[Data entries]
____________________

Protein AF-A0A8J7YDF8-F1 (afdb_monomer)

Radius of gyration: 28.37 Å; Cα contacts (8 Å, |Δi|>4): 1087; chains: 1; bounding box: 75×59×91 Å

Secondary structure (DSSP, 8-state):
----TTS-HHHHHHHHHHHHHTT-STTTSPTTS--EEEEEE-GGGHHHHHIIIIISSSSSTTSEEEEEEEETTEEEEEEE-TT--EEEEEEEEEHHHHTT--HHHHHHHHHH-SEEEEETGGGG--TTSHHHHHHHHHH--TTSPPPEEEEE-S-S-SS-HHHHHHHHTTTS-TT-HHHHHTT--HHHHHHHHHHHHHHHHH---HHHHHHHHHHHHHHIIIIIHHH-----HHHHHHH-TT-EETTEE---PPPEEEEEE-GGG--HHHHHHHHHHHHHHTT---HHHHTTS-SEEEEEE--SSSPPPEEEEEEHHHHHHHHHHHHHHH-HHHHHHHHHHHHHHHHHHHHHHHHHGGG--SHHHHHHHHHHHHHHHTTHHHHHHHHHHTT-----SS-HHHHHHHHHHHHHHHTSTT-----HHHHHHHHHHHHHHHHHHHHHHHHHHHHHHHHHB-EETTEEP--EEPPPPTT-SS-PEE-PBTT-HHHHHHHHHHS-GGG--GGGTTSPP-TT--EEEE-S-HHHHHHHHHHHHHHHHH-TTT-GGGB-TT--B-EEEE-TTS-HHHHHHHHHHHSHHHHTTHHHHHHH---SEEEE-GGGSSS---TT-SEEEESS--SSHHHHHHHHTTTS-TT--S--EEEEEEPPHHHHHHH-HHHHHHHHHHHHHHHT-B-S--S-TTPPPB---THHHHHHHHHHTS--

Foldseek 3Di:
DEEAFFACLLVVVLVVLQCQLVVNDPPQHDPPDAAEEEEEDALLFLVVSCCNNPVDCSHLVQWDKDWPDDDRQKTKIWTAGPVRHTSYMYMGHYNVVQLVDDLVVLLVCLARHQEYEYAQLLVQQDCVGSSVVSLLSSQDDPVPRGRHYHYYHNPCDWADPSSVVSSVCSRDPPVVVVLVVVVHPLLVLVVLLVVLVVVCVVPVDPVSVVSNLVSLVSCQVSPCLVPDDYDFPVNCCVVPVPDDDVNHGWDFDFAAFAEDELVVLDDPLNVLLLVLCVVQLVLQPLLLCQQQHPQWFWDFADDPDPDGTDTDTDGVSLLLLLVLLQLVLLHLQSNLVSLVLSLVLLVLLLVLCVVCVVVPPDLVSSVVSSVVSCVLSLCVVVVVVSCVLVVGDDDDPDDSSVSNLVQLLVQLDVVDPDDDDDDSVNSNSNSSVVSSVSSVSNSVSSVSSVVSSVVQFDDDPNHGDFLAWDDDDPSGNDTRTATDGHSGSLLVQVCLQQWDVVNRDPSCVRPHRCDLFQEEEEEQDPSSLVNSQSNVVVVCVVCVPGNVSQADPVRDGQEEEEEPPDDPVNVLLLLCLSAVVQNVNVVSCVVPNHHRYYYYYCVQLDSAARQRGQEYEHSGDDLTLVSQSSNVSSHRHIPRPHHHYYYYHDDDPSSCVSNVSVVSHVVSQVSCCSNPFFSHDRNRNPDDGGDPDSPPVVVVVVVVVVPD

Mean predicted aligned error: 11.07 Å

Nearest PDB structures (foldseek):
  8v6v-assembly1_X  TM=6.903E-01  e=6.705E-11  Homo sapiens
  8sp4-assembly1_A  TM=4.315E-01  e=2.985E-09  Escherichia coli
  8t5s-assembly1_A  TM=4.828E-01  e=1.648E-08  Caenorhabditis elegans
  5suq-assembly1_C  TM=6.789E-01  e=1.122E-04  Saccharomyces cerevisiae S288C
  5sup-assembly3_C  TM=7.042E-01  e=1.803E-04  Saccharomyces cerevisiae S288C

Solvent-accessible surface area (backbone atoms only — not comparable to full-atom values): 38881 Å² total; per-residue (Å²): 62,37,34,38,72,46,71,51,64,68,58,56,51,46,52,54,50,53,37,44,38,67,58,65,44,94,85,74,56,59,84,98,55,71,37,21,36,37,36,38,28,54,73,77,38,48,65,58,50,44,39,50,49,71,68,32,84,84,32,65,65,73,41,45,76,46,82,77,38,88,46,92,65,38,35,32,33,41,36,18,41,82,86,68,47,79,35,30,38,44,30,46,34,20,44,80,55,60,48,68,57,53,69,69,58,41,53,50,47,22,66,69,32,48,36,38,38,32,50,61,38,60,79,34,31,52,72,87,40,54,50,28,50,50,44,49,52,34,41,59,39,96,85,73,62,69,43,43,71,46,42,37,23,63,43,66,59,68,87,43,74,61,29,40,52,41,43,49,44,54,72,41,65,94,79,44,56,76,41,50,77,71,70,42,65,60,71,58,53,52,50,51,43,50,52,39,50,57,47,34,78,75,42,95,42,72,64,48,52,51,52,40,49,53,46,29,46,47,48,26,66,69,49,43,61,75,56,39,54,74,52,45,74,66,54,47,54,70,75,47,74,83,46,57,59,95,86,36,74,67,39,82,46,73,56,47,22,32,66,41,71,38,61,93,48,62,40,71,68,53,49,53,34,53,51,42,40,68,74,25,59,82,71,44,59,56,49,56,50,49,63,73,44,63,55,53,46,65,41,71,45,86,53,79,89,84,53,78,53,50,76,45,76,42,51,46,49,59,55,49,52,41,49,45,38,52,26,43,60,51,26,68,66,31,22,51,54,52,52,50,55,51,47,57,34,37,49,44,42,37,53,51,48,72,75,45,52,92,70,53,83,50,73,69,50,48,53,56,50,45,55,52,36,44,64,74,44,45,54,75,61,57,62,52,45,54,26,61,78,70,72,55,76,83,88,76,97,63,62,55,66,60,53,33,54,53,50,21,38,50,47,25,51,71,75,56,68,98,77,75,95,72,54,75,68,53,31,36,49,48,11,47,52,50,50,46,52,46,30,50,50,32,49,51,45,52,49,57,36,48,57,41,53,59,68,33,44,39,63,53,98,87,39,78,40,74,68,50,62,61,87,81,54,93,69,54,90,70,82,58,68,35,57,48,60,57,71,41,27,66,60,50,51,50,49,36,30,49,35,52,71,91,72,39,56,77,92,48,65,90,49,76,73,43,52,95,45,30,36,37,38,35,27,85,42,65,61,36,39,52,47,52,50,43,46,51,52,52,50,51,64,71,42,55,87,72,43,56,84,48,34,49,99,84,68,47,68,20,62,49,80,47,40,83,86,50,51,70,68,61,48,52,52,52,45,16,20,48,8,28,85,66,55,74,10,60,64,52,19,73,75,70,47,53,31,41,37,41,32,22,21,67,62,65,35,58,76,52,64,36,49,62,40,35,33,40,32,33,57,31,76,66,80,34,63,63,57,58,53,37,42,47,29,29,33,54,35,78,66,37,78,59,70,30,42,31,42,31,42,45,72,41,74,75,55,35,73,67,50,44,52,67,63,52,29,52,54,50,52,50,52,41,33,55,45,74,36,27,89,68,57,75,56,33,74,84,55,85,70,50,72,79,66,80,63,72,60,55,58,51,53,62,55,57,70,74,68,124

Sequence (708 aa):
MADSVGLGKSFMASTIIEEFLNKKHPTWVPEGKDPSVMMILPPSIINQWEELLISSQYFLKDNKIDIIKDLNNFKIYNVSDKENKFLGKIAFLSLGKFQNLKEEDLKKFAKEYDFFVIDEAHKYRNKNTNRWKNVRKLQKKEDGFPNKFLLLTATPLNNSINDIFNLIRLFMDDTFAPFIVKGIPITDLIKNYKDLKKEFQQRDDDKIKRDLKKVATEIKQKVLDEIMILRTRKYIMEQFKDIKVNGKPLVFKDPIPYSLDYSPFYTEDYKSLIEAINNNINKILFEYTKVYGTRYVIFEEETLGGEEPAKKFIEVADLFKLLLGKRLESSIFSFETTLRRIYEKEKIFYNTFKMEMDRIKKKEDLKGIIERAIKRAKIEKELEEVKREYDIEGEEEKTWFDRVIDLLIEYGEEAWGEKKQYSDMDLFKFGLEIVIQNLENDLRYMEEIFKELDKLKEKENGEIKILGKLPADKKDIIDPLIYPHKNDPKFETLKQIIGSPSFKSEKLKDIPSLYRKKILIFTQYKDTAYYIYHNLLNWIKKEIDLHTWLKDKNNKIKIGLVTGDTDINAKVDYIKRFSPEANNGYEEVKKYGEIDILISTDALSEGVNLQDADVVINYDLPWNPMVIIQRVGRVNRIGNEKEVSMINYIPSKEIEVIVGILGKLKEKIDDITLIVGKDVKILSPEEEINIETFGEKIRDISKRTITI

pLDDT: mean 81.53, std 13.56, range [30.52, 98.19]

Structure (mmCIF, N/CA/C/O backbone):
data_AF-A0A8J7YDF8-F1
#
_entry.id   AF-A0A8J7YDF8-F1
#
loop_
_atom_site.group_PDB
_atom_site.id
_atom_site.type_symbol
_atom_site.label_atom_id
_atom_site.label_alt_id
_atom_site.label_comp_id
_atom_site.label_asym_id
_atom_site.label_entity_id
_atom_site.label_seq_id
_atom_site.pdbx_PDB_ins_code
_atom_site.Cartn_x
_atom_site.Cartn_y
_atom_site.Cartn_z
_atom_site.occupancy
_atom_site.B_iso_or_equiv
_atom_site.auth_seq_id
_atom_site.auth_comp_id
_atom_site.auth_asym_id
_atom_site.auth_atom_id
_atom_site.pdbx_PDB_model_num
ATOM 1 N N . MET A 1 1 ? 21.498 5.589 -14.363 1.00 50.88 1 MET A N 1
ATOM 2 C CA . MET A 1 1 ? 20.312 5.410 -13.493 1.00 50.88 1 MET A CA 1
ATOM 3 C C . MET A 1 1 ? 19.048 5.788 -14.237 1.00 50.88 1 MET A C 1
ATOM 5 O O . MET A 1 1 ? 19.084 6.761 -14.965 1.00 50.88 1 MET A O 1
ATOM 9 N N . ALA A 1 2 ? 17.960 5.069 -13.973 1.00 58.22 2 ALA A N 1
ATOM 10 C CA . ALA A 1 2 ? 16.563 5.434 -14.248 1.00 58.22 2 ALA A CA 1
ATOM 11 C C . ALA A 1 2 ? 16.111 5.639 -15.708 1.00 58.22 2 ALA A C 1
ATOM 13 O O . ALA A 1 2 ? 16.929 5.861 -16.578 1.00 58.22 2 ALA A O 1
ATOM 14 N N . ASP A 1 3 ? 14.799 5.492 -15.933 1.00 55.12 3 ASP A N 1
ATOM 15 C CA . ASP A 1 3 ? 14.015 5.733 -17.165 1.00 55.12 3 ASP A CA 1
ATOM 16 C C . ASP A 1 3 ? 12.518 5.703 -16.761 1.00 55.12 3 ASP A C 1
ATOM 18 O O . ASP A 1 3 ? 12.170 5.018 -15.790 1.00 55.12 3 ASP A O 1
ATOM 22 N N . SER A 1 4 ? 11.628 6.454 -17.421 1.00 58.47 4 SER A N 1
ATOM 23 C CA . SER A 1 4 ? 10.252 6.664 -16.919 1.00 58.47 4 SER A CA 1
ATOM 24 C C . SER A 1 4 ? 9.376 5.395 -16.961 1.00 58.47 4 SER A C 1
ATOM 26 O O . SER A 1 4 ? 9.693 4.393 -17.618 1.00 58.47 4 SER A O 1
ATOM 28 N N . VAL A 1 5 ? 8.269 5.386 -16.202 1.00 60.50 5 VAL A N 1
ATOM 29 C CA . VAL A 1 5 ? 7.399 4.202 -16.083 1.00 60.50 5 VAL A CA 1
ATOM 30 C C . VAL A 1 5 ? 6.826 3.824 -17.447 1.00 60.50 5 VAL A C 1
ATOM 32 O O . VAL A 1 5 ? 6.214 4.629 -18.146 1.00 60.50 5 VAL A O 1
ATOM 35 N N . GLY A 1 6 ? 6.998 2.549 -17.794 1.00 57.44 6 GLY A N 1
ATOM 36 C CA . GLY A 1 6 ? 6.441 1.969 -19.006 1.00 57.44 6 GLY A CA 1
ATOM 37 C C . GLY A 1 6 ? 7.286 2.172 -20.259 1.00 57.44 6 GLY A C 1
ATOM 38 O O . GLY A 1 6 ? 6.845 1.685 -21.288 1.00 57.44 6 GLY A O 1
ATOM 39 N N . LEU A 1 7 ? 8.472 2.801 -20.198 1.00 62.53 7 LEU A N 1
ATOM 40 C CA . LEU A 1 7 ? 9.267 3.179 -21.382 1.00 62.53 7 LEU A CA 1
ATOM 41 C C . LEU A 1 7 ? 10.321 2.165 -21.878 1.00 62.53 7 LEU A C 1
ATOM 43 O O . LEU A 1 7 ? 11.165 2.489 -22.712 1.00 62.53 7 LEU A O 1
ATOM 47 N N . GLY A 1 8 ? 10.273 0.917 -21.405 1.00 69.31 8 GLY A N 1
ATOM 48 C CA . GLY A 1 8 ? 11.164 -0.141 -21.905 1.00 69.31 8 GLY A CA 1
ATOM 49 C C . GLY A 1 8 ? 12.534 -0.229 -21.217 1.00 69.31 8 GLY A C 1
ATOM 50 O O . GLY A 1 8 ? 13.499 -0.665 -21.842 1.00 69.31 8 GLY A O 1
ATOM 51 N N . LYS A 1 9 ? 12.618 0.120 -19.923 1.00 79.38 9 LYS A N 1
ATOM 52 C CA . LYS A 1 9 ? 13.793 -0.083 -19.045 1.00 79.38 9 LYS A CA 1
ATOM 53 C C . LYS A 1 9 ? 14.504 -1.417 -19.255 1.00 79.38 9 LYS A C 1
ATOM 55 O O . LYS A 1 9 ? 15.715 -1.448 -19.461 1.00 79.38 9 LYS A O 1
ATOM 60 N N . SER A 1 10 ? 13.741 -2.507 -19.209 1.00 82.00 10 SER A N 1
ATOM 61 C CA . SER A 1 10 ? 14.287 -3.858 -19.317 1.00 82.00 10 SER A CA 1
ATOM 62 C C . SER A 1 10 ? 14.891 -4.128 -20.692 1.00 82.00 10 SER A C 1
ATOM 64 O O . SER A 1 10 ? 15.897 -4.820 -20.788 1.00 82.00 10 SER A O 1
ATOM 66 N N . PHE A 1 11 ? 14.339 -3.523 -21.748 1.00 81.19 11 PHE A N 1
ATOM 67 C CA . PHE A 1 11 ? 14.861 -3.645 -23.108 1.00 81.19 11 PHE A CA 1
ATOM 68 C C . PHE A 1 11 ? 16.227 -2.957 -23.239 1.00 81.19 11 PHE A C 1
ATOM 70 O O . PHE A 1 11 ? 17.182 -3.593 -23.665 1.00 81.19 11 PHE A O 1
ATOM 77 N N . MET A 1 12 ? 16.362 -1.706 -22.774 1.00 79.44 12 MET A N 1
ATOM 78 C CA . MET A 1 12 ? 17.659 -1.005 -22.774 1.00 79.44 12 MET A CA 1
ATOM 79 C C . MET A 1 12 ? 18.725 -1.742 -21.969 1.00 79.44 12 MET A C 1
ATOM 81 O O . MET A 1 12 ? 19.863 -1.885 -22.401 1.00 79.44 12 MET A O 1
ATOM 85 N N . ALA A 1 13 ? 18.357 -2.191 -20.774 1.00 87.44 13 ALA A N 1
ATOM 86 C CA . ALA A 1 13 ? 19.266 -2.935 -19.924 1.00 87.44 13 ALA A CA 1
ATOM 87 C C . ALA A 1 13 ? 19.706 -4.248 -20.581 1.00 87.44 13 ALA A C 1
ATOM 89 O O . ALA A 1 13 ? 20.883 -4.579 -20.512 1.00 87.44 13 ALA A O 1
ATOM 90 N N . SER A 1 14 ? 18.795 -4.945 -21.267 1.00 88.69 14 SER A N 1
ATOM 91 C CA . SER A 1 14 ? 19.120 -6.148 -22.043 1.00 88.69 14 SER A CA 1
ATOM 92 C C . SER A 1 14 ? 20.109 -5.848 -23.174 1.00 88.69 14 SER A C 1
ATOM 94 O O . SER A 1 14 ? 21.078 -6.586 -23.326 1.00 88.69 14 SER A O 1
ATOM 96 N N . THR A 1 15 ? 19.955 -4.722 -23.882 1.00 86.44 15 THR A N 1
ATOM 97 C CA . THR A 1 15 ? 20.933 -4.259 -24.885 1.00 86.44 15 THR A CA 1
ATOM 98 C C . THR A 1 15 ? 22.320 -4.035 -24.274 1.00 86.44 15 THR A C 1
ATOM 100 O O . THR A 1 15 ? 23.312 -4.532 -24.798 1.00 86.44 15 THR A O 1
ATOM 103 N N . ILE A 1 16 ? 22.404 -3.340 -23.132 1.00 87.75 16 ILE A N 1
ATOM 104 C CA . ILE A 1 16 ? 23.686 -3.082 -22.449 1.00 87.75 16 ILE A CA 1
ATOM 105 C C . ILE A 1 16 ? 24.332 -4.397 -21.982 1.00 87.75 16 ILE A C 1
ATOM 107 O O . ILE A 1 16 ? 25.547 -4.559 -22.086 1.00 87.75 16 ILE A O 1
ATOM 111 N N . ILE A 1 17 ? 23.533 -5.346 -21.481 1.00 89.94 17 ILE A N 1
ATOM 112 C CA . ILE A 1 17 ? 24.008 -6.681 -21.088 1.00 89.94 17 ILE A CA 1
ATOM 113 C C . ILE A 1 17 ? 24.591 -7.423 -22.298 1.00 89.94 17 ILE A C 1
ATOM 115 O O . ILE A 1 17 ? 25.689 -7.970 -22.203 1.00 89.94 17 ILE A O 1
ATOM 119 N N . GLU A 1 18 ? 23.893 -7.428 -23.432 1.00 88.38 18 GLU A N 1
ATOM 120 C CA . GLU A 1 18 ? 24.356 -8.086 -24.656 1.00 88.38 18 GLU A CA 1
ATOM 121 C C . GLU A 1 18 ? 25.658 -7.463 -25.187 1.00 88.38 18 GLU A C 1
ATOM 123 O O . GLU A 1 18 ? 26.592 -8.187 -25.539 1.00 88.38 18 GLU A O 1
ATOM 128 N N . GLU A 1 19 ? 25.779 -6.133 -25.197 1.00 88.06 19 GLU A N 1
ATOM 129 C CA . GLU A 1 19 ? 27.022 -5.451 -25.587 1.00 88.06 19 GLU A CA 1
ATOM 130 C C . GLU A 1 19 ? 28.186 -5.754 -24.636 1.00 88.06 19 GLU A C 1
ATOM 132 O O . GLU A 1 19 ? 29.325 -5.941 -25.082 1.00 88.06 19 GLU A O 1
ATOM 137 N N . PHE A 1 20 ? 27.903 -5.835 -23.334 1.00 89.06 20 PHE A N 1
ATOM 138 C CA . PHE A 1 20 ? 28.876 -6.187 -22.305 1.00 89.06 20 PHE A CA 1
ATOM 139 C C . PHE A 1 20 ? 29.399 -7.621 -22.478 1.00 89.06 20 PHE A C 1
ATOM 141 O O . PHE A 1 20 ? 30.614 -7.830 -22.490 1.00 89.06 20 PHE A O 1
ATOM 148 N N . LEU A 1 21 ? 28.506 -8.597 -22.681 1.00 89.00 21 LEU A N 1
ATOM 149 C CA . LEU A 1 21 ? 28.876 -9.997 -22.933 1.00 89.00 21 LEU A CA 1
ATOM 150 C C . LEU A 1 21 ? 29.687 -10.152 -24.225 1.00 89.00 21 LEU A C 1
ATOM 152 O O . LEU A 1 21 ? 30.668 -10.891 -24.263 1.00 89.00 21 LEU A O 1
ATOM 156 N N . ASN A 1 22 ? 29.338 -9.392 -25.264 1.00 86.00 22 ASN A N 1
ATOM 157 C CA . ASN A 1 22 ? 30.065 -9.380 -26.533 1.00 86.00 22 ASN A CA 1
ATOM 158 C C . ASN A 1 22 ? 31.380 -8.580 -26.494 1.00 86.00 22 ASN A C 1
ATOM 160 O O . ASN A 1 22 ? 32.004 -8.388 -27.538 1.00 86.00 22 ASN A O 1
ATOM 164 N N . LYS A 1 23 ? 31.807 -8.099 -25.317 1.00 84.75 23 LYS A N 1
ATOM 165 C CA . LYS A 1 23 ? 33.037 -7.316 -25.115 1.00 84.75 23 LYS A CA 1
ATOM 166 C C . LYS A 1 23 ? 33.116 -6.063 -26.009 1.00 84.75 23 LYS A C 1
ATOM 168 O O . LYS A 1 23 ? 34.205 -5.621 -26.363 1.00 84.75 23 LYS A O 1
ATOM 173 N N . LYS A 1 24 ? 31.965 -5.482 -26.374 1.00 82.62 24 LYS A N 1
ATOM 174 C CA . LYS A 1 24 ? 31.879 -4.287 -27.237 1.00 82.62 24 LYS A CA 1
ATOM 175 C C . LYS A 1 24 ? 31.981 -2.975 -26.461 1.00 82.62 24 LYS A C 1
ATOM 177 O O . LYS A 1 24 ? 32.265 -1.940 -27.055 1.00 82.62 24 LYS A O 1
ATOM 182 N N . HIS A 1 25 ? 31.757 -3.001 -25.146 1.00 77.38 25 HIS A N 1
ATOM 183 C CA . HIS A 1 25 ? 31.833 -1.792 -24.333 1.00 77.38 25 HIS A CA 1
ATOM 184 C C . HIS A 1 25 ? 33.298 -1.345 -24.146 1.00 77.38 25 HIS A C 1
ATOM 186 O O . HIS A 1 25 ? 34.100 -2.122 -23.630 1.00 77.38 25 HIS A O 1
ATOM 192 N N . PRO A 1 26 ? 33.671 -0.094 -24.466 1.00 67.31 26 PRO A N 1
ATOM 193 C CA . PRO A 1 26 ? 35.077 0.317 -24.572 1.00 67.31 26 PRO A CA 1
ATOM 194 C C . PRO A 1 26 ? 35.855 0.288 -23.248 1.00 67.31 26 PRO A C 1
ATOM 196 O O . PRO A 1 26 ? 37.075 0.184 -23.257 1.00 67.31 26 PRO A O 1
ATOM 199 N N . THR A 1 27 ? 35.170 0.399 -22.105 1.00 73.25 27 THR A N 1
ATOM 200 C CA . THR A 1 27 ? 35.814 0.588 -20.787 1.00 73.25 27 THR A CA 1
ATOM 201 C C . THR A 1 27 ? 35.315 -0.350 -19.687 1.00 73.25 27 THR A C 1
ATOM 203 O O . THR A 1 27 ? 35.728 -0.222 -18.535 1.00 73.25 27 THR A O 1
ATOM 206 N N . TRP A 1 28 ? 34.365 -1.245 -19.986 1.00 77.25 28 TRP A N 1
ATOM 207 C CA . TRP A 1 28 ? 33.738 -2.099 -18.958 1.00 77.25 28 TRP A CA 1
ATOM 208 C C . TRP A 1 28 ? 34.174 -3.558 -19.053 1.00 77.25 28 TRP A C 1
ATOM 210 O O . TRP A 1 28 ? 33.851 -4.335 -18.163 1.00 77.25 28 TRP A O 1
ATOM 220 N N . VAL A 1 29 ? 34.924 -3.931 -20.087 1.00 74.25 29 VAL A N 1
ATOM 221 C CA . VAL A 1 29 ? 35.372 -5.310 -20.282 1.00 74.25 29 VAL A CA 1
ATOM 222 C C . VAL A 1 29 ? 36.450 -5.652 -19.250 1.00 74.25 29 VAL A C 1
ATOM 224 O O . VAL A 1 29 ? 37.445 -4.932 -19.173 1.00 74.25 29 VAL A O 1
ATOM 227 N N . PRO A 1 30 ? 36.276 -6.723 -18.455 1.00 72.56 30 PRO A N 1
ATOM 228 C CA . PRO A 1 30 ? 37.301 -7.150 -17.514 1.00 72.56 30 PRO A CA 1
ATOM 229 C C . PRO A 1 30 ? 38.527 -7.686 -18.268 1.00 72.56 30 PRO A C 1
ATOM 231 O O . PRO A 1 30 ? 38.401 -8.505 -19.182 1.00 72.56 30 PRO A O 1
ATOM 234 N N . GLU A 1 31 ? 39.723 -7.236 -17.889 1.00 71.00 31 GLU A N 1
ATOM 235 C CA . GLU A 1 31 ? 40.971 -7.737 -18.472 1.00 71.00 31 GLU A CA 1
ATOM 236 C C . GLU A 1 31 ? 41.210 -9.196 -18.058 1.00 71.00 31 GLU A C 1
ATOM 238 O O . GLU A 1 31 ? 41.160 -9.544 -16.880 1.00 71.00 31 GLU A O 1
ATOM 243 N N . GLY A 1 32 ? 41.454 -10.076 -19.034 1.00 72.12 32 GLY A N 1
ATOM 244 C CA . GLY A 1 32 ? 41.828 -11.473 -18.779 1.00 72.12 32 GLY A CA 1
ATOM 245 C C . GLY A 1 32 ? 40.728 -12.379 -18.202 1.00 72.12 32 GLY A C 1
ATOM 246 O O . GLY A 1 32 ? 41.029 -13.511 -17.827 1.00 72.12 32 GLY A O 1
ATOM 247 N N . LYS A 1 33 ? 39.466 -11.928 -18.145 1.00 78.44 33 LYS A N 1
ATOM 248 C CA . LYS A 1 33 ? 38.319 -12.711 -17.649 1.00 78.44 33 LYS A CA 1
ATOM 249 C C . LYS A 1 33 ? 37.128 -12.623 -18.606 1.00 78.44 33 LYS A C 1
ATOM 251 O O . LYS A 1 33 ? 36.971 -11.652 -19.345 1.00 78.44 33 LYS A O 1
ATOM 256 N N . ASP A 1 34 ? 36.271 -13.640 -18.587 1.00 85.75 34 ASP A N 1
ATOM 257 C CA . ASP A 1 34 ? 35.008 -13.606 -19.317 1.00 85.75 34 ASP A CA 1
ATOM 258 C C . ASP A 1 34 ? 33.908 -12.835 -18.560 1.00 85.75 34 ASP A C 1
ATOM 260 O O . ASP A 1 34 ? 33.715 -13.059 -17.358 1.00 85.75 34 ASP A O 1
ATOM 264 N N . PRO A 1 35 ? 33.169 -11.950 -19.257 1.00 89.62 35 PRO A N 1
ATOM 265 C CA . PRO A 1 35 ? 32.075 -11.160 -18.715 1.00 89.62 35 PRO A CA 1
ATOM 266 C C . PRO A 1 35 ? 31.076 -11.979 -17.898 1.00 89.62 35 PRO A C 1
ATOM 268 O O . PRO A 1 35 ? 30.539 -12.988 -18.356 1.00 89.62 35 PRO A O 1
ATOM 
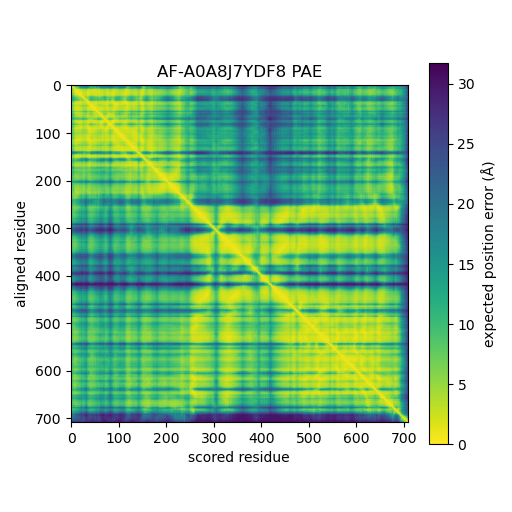271 N N . SER A 1 36 ? 30.779 -11.528 -16.683 1.00 92.06 36 SER A N 1
ATOM 272 C CA . SER A 1 36 ? 29.775 -12.168 -15.831 1.00 92.06 36 SER A CA 1
ATOM 273 C C . SER A 1 36 ? 28.791 -11.141 -15.276 1.00 92.06 36 SER A C 1
ATOM 275 O O . SER A 1 36 ? 29.182 -10.172 -14.619 1.00 92.06 36 SER A O 1
ATOM 277 N N . VAL A 1 37 ? 27.500 -11.365 -15.531 1.00 94.69 37 VAL A N 1
ATOM 278 C CA . VAL A 1 37 ? 26.400 -10.455 -15.187 1.00 94.69 37 VAL A CA 1
ATOM 279 C C . VAL A 1 37 ? 25.510 -11.068 -14.112 1.00 94.69 37 VAL A C 1
ATOM 281 O O . VAL A 1 37 ? 25.094 -12.221 -14.228 1.00 94.69 37 VAL A O 1
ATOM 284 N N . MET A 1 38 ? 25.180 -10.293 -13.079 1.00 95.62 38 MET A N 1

____________________

Work request: Reproduce, character for character, only the lines of the preceding data that start at the line with "ATOM 166 C C" and end at the line with "ATOM 182 N N", both included.

Answer space:
ATOM 166 C C . LYS A 1 23 ? 33.116 -6.063 -26.009 1.00 84.75 23 LYS A C 1
ATOM 168 O O . LYS A 1 23 ? 34.205 -5.621 -26.363 1.00 84.75 23 LYS A O 1
ATOM 173 N N . LYS A 1 24 ? 31.965 -5.482 -26.374 1.00 82.62 24 LYS A N 1
ATOM 174 C CA . LYS A 1 24 ? 31.879 -4.287 -27.237 1.00 82.62 24 LYS A CA 1
ATOM 175 C C . LYS A 1 24 ? 31.981 -2.975 -26.461 1.00 82.62 24 LYS A C 1
ATOM 177 O O . LYS A 1 24 ? 32.265 -1.940 -27.055 1.00 82.62 24 LYS A O 1
ATOM 182 N N . HIS A 1 25 ? 31.757 -3.001 -25.146 1.00 77.38 25 HIS A N 1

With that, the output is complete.